پھر شیطان نے اُن کو بہکایا تاکہ ان کی شرمگاہیں جو ایک دوسرے سے چھپائی گئی تھیں ان کے سامنے کھول دے اس نے ان سے کہا، "تمہارے رب نے تمہیں جو اس درخت سے روکا ہے اس کی وجہ اِس کے سوا کچھ نہیں ہے کہ کہیں تم فرشتے نہ بن جاؤ، یا تمہیں ہمیشگی کی زندگی حاصل نہ ہو جائے

Tacikçe: 

Пас шайтон он дуро васваса кард, то шармгоҳашонро, ки аз онҳо пӯшида буд, дар назарашон ошкор кунад.
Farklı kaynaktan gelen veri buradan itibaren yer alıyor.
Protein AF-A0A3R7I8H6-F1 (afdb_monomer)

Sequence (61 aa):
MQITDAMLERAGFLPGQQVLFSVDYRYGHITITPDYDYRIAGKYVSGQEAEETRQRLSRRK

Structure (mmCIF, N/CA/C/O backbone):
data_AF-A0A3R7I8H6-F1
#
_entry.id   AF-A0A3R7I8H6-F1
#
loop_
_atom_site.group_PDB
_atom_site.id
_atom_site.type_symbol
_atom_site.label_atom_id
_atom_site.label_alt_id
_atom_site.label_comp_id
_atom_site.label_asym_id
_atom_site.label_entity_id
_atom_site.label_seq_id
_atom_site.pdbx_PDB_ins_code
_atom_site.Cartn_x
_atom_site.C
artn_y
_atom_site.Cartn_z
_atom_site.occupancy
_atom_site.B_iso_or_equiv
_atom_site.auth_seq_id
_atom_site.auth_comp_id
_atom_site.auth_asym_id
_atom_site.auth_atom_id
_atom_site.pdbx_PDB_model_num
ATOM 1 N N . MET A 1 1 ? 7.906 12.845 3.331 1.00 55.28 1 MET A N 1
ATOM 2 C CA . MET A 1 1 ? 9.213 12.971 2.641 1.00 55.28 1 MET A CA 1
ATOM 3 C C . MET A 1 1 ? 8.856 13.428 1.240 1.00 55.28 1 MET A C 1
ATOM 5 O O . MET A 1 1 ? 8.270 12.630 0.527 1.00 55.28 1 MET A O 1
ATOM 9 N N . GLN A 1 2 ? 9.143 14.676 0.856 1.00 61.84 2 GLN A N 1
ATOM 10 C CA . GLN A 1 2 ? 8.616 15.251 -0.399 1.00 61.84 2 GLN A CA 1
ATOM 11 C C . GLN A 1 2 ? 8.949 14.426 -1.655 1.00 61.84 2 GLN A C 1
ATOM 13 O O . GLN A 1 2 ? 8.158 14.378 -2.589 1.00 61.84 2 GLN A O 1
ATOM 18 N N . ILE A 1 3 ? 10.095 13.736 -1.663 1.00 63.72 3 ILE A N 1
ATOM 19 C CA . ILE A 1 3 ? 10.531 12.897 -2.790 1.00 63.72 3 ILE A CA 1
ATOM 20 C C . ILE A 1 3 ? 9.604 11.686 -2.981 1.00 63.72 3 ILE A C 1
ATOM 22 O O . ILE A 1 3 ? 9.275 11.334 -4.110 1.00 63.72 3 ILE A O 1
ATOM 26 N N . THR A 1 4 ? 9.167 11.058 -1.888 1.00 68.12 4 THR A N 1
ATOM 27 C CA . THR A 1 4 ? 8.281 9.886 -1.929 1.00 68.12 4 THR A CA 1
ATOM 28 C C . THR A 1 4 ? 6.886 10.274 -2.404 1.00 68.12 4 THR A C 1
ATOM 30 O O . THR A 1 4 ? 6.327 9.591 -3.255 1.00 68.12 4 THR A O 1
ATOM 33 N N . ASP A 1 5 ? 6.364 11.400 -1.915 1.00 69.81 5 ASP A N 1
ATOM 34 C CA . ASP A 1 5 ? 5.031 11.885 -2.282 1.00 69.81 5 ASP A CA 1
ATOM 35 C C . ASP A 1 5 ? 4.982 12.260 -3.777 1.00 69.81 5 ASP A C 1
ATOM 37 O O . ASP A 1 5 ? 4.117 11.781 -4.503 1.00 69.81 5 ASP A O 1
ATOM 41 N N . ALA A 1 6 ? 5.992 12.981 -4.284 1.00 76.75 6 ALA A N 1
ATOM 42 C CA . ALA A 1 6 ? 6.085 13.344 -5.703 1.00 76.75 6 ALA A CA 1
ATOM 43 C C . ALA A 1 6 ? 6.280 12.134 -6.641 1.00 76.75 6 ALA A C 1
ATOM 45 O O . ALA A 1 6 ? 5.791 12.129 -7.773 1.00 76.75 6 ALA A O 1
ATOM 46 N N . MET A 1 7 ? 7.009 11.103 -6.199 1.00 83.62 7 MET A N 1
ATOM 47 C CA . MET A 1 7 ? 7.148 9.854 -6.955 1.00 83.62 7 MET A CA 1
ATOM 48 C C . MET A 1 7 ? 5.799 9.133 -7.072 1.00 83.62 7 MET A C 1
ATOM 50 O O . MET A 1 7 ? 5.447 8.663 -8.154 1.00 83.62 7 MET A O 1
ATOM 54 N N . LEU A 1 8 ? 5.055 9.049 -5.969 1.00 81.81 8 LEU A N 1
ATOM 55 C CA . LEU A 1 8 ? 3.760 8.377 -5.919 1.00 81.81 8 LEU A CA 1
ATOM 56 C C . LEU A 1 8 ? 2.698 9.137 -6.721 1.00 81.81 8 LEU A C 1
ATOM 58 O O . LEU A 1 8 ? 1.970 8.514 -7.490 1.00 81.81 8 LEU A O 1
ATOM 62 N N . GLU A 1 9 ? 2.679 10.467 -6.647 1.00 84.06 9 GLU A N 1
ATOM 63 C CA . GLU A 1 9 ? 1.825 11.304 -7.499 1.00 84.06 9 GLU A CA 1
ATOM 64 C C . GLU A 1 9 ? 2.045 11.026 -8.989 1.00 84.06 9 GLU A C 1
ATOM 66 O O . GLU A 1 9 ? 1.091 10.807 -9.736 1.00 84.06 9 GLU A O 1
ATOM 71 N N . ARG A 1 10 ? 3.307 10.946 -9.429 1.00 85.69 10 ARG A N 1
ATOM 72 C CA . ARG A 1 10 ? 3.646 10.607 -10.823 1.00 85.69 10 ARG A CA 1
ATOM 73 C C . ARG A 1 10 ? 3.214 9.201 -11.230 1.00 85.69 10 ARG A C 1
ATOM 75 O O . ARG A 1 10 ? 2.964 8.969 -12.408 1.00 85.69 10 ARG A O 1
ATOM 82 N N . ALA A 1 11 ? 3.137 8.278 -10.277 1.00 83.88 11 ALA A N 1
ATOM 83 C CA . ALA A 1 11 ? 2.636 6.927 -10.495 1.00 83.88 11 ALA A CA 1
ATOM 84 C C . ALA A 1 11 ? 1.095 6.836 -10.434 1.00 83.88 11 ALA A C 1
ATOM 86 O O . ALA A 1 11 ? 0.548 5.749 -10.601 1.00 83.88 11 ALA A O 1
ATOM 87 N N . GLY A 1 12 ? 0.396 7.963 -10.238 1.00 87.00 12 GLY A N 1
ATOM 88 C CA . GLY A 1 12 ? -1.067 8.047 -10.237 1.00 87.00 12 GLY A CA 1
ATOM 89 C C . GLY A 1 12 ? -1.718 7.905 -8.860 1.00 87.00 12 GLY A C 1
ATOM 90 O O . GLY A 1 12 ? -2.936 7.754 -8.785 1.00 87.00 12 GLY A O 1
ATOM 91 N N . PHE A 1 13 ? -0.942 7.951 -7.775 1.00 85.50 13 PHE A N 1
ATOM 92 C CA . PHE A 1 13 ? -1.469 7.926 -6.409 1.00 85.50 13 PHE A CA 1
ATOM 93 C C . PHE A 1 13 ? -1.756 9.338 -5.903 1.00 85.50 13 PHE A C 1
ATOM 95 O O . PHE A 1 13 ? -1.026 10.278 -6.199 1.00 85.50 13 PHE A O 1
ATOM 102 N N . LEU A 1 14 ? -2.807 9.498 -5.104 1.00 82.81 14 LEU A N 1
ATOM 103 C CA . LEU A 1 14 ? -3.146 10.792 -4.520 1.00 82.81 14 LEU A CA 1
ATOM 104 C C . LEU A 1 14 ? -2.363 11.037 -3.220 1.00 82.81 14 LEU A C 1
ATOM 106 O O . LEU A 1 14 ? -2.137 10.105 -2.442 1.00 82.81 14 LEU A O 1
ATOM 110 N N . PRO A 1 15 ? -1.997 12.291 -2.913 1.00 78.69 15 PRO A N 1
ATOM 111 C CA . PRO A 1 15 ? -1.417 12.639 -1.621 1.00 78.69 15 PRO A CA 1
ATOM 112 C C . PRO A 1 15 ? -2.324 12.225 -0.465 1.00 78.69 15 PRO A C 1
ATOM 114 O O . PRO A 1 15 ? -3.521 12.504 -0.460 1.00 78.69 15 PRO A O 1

Ва гуфт: «Парвардигоратон шуморо аз ин дарахт манъ кард, то мабод аз фариштагон ё ҷобидонон шавед».

Tatarca: 

Аларга шайтан вәсвәсә кылды аларның ябык гаурәтләрен ачмак өчен һәм әйтте: "Аллаһ сезнең фәрештә булуыгызны теләмәгәне яки җәннәттә мәңге калуыгызны теләмәгәне өчен сезне ошбу агачтан тыйды", – дип.

Endonezyaca: 

Maka syaitan membisikkan pikiran jahat kepada keduanya untuk menampakkan kepada keduanya apa yang tertutup dari mereka yaitu auratnya dan syaitan berkata: "Tuhan kamu tidak melarangmu dan mendekati pohon ini, melainkan supaya kamu berdua tidak menjadi malaikat atau tidak menjadi orang-orang yang kekal (dalam surga)".

Amharca: 

ሰይጣንም ከሐፍረተ ገላቸው የተሸሸገውን ለእነርሱ ሊገልጽባቸው በድብቅ ንግግር ጎተጎታቸው፡፡ «ጌታችሁም መልኣኮች እንዳትኾኑ ወይም ከዘላለም ነዋሪዎች እንዳትኾኑ እንጂ ከዚህች ዛፍ አልከለከላችሁም» አላቸው፡፡

Tamilce: 

ஆக, அவர்கள் இருவருக்கும் மறைக்கப்பட்டிருந்த அவர்கள் இருவரின் வெட்கத்தலங்களை அவர்கள் இருவருக்கும் வெளிப்படுத்தி காட்டுவதற்காக ஷைத்தான் அவ்விருவருக்கும் (மனதில்) ஊசலாட்டத்தை உண்டாக்கினான். “நீங்கள் இருவரும் வானவர்களாக ஆகி விடுவீர்கள் அல்லது (சொர்க்கத்தில்) நிரந்தரமாக இருப்பவர்களில் ஆகிவிடுவீர்கள் என்பதற்காகவே தவிர இம்மரத்தை விட்டு உங்களிருவரின் இறைவன் உங்களிருவரையும் தடுக்கவில்லை” என்று கூறினான்.

Korece: 

이때 사탄이 그들에게 속삭 여 유혹하고 숨겨진 그들의 부끄 러운 곳을 드러내며 그대의 주님 께서 이 나무를 금기함은 너희가 천사가 되지 아니 하도록 함이거나영원히 사는 존재가 되지 못하도록함이라 말하며 유혹하였더라

Vietnamca: 

Tuy nhiên, Shaytan (Iblis) đã thì thầm xúi giục hai người hầu làm cho hai người họ lộ ra phần đáng xấu hổ của mình, hắn nói: “Sở dĩ Thượng Đế cấm hai người đến gần cái ‘Cây’ này là vì không muốn hai người trở thành Thiên Thần hoặc trở thành người sống bất tử ấy thôi!”